Amazon’un geçen yıl Emily Cunningham ve Maren Costa’nın gitmesine izin verme kararını mahkemede savunması gerekiyordu. Eski Amazon çalışanları, şirketin açık sözlü eleştirmenleriydi ve her ikisi de daha önce Ulusal Çalışma İlişkileri Kurulu’nun (NLRB) yasa dışı bir şekilde işten çıkarıldığına karar verdi. Ancak e-ticaret devi, duruşmanın gerçekleşmesinden kısa bir süre önce etkilenen taraflarla anlaşmaya vardığı için kendisini savunmak zorunda kalmadı.
Kullanıcı deneyimi tasarımı üzerinde çalışan Cunningham ve Costa, açıkça ifade etti.
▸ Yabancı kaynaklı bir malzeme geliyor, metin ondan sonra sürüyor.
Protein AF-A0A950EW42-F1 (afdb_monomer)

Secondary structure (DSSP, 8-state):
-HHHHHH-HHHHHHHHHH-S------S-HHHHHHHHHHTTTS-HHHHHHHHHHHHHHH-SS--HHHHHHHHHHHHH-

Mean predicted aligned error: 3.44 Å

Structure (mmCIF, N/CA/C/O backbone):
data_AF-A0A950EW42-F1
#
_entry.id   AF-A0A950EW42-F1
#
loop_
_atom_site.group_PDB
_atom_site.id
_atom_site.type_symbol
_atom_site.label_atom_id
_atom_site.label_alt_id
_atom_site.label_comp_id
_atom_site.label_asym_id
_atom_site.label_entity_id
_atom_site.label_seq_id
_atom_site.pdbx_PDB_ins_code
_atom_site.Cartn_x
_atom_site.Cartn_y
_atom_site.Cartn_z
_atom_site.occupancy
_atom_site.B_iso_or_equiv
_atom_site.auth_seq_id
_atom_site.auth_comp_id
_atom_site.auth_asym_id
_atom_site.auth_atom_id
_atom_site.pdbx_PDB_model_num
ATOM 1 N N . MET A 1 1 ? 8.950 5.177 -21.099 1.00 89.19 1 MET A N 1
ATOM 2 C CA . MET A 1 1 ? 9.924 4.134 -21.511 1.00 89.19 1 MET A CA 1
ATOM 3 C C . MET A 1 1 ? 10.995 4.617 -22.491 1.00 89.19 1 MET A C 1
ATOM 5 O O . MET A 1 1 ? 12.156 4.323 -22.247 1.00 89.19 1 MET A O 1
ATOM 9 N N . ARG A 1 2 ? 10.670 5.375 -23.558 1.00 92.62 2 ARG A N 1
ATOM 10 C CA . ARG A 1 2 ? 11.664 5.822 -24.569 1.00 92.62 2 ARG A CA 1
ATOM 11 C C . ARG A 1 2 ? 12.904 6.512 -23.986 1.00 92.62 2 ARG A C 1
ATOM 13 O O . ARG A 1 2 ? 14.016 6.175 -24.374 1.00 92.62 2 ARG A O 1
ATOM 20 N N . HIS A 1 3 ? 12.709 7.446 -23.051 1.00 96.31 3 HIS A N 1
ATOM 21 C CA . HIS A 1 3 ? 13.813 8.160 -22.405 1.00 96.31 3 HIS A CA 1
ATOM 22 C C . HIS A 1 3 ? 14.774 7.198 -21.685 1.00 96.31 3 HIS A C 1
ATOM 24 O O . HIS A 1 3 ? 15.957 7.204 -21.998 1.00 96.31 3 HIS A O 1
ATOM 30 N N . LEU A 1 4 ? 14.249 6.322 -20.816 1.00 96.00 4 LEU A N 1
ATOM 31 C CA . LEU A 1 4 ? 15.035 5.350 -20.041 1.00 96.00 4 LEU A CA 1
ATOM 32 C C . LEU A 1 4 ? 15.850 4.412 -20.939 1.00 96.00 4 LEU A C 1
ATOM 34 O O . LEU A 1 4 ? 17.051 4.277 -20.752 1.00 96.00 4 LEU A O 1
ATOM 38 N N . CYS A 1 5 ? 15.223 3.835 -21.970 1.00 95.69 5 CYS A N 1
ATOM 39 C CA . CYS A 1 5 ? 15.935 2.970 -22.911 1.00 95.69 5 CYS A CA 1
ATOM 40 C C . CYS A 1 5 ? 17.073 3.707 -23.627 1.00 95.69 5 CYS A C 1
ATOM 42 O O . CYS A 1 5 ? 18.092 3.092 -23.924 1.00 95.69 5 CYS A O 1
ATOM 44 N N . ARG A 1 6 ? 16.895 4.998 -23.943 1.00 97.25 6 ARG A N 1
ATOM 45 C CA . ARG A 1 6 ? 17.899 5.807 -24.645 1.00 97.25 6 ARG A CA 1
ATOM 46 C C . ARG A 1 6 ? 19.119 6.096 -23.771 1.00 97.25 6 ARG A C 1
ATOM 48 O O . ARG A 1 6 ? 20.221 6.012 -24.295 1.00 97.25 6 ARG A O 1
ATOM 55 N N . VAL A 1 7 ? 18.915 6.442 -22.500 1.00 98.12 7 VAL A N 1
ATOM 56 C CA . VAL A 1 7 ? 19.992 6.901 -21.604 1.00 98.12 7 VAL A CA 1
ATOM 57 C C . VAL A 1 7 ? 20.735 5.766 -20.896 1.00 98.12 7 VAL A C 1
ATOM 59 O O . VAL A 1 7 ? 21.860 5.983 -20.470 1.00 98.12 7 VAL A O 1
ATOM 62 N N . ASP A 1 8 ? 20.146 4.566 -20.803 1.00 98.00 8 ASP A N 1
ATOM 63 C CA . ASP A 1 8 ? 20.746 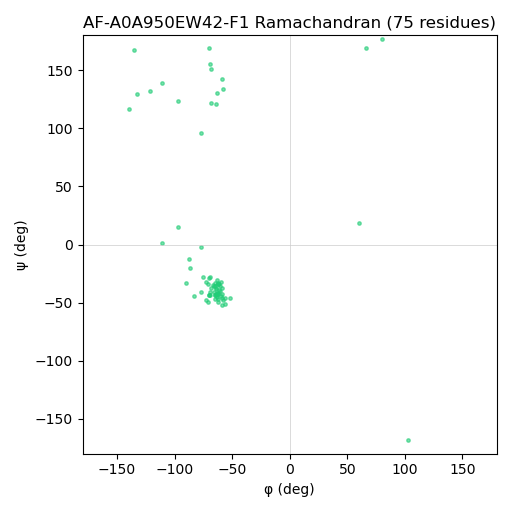3.433 -20.090 1.00 98.00 8 ASP A CA 1
ATOM 64 C C . ASP A 1 8 ? 20.533 2.092 -20.845 1.00 98.00 8 ASP A C 1
ATOM 66 O O . ASP A 1 8 ? 19.389 1.641 -21.032 1.00 98.00 8 ASP A O 1
ATOM 70 N N . PRO A 1 9 ? 21.613 1.424 -21.306 1.00 97.12 9 PRO A N 1
ATOM 71 C CA . PRO A 1 9 ? 21.526 0.143 -22.006 1.00 97.12 9 PRO A CA 1
ATOM 72 C C . PRO A 1 9 ? 21.109 -1.032 -21.104 1.00 97.12 9 PRO A C 1
ATOM 74 O O . PRO A 1 9 ? 20.450 -1.954 -21.595 1.00 97.12 9 PRO A O 1
ATOM 77 N N . HIS A 1 10 ? 21.416 -1.004 -19.805 1.00 97.75 10 HIS A N 1
ATOM 78 C CA . HIS A 1 10 ? 20.970 -2.022 -18.852 1.00 97.75 10 HIS A CA 1
ATOM 79 C C . HIS A 1 10 ? 19.462 -1.911 -18.609 1.00 97.75 10 HIS A C 1
ATOM 81 O O . HIS A 1 10 ? 18.754 -2.920 -18.690 1.00 97.75 10 HIS A O 1
ATOM 87 N N . LEU A 1 11 ? 18.931 -0.694 -18.433 1.00 96.50 11 LEU A N 1
ATOM 88 C CA . LEU A 1 11 ? 17.479 -0.483 -18.360 1.00 96.50 11 LEU A CA 1
ATOM 89 C C . LEU A 1 11 ? 16.781 -0.904 -19.656 1.00 96.50 11 LEU A C 1
ATOM 91 O O . LEU A 1 11 ? 15.719 -1.523 -19.607 1.00 96.50 11 LEU A O 1
ATOM 95 N N . ARG A 1 12 ? 17.377 -0.641 -20.826 1.00 97.00 12 ARG A N 1
ATOM 96 C CA . ARG A 1 12 ? 16.841 -1.116 -22.112 1.00 97.00 12 ARG A CA 1
ATOM 97 C C . ARG A 1 12 ? 16.732 -2.640 -22.161 1.00 97.00 12 ARG A C 1
ATOM 99 O O . ARG A 1 12 ? 15.705 -3.151 -22.609 1.00 97.00 12 ARG A O 1
ATOM 106 N N . ALA A 1 13 ? 17.772 -3.356 -21.734 1.00 97.38 13 ALA A N 1
ATOM 107 C CA . ALA A 1 13 ? 17.772 -4.817 -21.701 1.00 97.38 13 ALA A CA 1
ATOM 108 C C . ALA A 1 13 ? 16.699 -5.356 -20.739 1.00 97.38 13 ALA A C 1
ATOM 110 O O . ALA A 1 13 ? 15.936 -6.249 -21.111 1.00 97.38 13 ALA A O 1
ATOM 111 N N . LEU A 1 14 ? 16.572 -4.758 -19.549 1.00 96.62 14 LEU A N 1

Amazon’un iklim politikalarını ve işyeri uygulamalarını eleştirdi. Daha önce ulusal ilgi gören bir videoda şirketin iklim politikalarını eleştirdiler. Nisan 2020’de serbest bırakılmadan önce, ikisi de depo çalışanı meslektaşlarını desteklemek için 500 dolara kadar bağış yapacaklarını tweetledi. Cunningham, “güvenli ve sağlıklı çalışma koşullarının olmamasının” işçileri ve halkı riske attığını söylerken Costa, işçilerin işverenlerinden “tutarlı, yeterli koruma ve prosedürler almak için mücadele ettiklerini” tweetledi.
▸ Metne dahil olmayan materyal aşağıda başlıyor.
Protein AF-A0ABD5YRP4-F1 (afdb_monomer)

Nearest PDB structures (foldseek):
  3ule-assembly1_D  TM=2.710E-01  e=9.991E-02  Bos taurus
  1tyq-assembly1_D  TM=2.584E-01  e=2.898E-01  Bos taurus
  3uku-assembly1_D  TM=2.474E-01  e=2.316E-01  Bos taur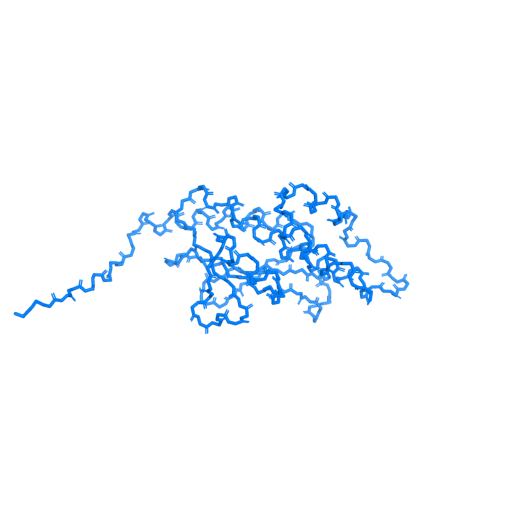us
  8p94-assembly1_D  TM=1.788E-01  e=1.052E+00  Homo sapiens

Mean predicted aligned error: 7.66 Å

Structure (mmCIF, N/CA/C/O backbone):
data_AF-A0ABD5YRP4-F1
#
_entry.id   AF-A0ABD5YRP4-F1
#
loop_
_atom_site.group_PDB
_atom_site.id
_atom_site.type_symbol
_atom_site.label_atom_id
_atom_site.label_alt_id
_atom_site.label_comp_id
_atom_site.label_asym_id
_atom_site.label_entity_id
_atom_site.label_seq_id
_atom_site.pdbx_PDB_ins_code
_atom_site.Cartn_x
_atom_site.Cartn_y
_atom_site.Cartn_z
_atom_site.occupancy
_atom_site.B_iso_or_equiv
_atom_site.auth_seq_id
_atom_site.auth_comp_id
_atom_site.auth_asym_id
_atom_site.auth_atom_id
_atom_site.pdbx_PDB_model_num
ATOM 1 N N . MET A 1 1 ? -34.499 19.587 21.581 1.00 37.41 1 MET A N 1
ATOM 2 C CA . MET A 1 1 ? -33.555 19.719 20.456 1.00 37.41 1 MET A CA 1
ATOM 3 C C . MET A 1 1 ? -32.303 19.011 20.917 1.00 37.41 1 MET A C 1
ATOM 5 O O . MET A 1 1 ? -31.734 19.434 21.907 1.00 37.41 1 MET A O 1
ATOM 9 N N . THR A 1 2 ? -32.038 17.835 20.362 1.00 38.34 2 THR A N 1
ATOM 10 C CA . THR A 1 2 ? -30.984 16.919 20.809 1.00 38.34 2 THR A CA 1
ATOM 11 C C . THR A 1 2 ? -29.654 17.345 20.202 1.00 38.34 2 THR A C 1
ATOM 13 O O . THR A 1 2 ? -29.523 17.382 18.979 1.00 38.34 2 THR A O 1
ATOM 16 N N . GLU A 1 3 ? -28.699 17.694 21.057 1.00 38.06 3 GLU A N 1
ATOM 17 C CA . GLU A 1 3 ? -27.295 17.875 20.698 1.00 38.06 3 GLU A CA 1
ATOM 18 C C . GLU A 1 3 ? -26.674 16.487 20.476 1.00 38.06 3 GLU A C 1
ATOM 20 O O . GLU A 1 3 ? -26.714 15.633 21.358 1.00 38.06 3 GLU A O 1
ATOM 25 N N . ASN A 1 4 ? -26.164 16.241 19.267 1.00 40.47 4 ASN A N 1
ATOM 26 C CA . ASN A 1 4 ? -25.350 15.068 18.960 1.00 40.47 4 ASN A CA 1
ATOM 27 C C . ASN A 1 4 ? -23.931 15.330 19.474 1.00 40.47 4 ASN A C 1
ATOM 29 O O . ASN A 1 4 ? -23.159 16.043 18.829 1.00 40.47 4 ASN A O 1
ATOM 33 N N . GLU A 1 5 ? -23.585 14.741 20.614 1.00 40.50 5 GLU A N 1
ATOM 34 C CA . GLU A 1 5 ? -22.205 14.655 21.086 1.00 40.50 5 GLU A CA 1
ATOM 35 C C . GLU A 1 5 ? -21.416 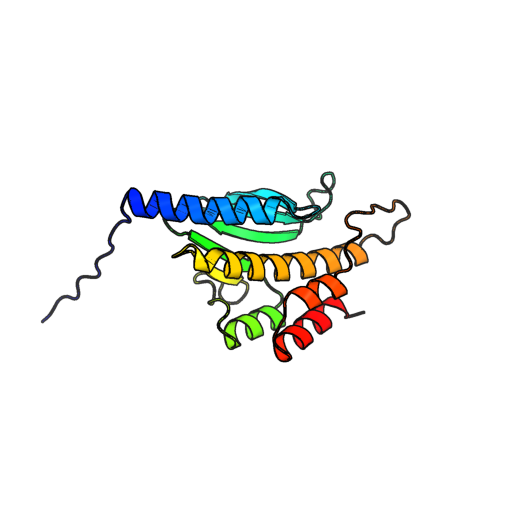13.734 20.142 1.00 40.50 5 GLU A C 1
ATOM 37 O O . GLU A 1 5 ? -21.549 12.513 20.170 1.00 40.50 5 GLU A O 1
ATOM 42 N N . HIS A 1 6 ? -20.604 14.328 19.263 1.00 42.66 6 HIS A N 1
ATOM 43 C CA . HIS A 1 6 ? -19.506 13.614 18.615 1.00 42.66 6 HIS A CA 1
ATOM 44 C C . HIS A 1 6 ? -18.448 13.347 19.684 1.00 42.66 6 HIS A C 1
ATOM 46 O O . HIS A 1 6 ? -17.660 14.230 20.030 1.00 42.66 6 HIS A O 1
ATOM 52 N N . THR A 1 7 ? -18.448 12.142 20.245 1.00 41.00 7 THR A N 1
ATOM 53 C CA . THR A 1 7 ? -17.384 11.685 21.135 1.00 41.00 7 THR A CA 1
ATOM 54 C C . THR A 1 7 ? -16.118 11.462 20.311 1.00 41.00 7 THR A C 1
ATOM 56 O O . THR A 1 7 ? -15.896 10.382 19.769 1.00 41.00 7 THR A O 1
ATOM 59 N N . SER A 1 8 ? -15.277 12.491 20.210 1.00 48.69 8 SER A N 1
ATOM 60 C CA . SER A 1 8 ? -13.858 12.316 19.900 1.00 48.69 8 SER A CA 1
ATOM 61 C C . SER A 1 8 ? -13.202 11.644 21.105 1.00 48.69 8 SER A C 1
ATOM 63 O O . SER A 1 8 ? -12.729 12.312 22.024 1.00 48.69 8 SER A O 1
ATOM 65 N N . THR A 1 9 ? -13.248 10.316 21.151 1.00 54.12 9 THR A N 1
ATOM 66 C CA . THR A 1 9 ? -12.589 9.541 22.202 1.00 54.12 9 THR A CA 1
ATOM 67 C C . THR A 1 9 ? -11.104 9.464 21.872 1.00 54.12 9 THR A C 1
ATOM 69 O O . THR A 1 9 ? -10.712 8.860 20.879 1.00 54.12 9 THR A O 1
ATOM 72 N N . THR A 1 10 ? -10.265 10.109 22.682 1.00 59.44 10 THR A N 1
ATOM 73 C CA . THR A 1 10 ? -8.809 9.945 22.603 1.00 59.44 10 THR A CA 1
ATOM 74 C C . THR A 1 10 ? -8.462 8.466 22.812 1.00 59.44 10 THR A C 1
ATOM 76 O O . THR A 1 10 ? -8.897 7.913 23.828 1.00 59.44 10 THR A O 1
ATOM 79 N N . PRO A 1 11 ? -7.685 7.826 21.919 1.00 63.03 11 PRO A N 1
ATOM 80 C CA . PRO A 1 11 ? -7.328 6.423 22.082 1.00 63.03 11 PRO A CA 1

Amazon. haber çıktığında, şirket içi politikaları ihlal ettikleri, yani şirketle önceden onay almadan görüştükleri ve özel olarak çalışma koşulları hakkında konuşmadıkları için serbest bırakıldıklarını söyledi. NLRB, Amazon’un protestoları organize ettikleri veya protestolara katıldıkları için çalışanlarına misilleme yaptığı yönündeki suçlamaları inceledi ve Cunningham ve Costa’nın yasa dışı bir şekilde işten çıkarıldığını belirledi.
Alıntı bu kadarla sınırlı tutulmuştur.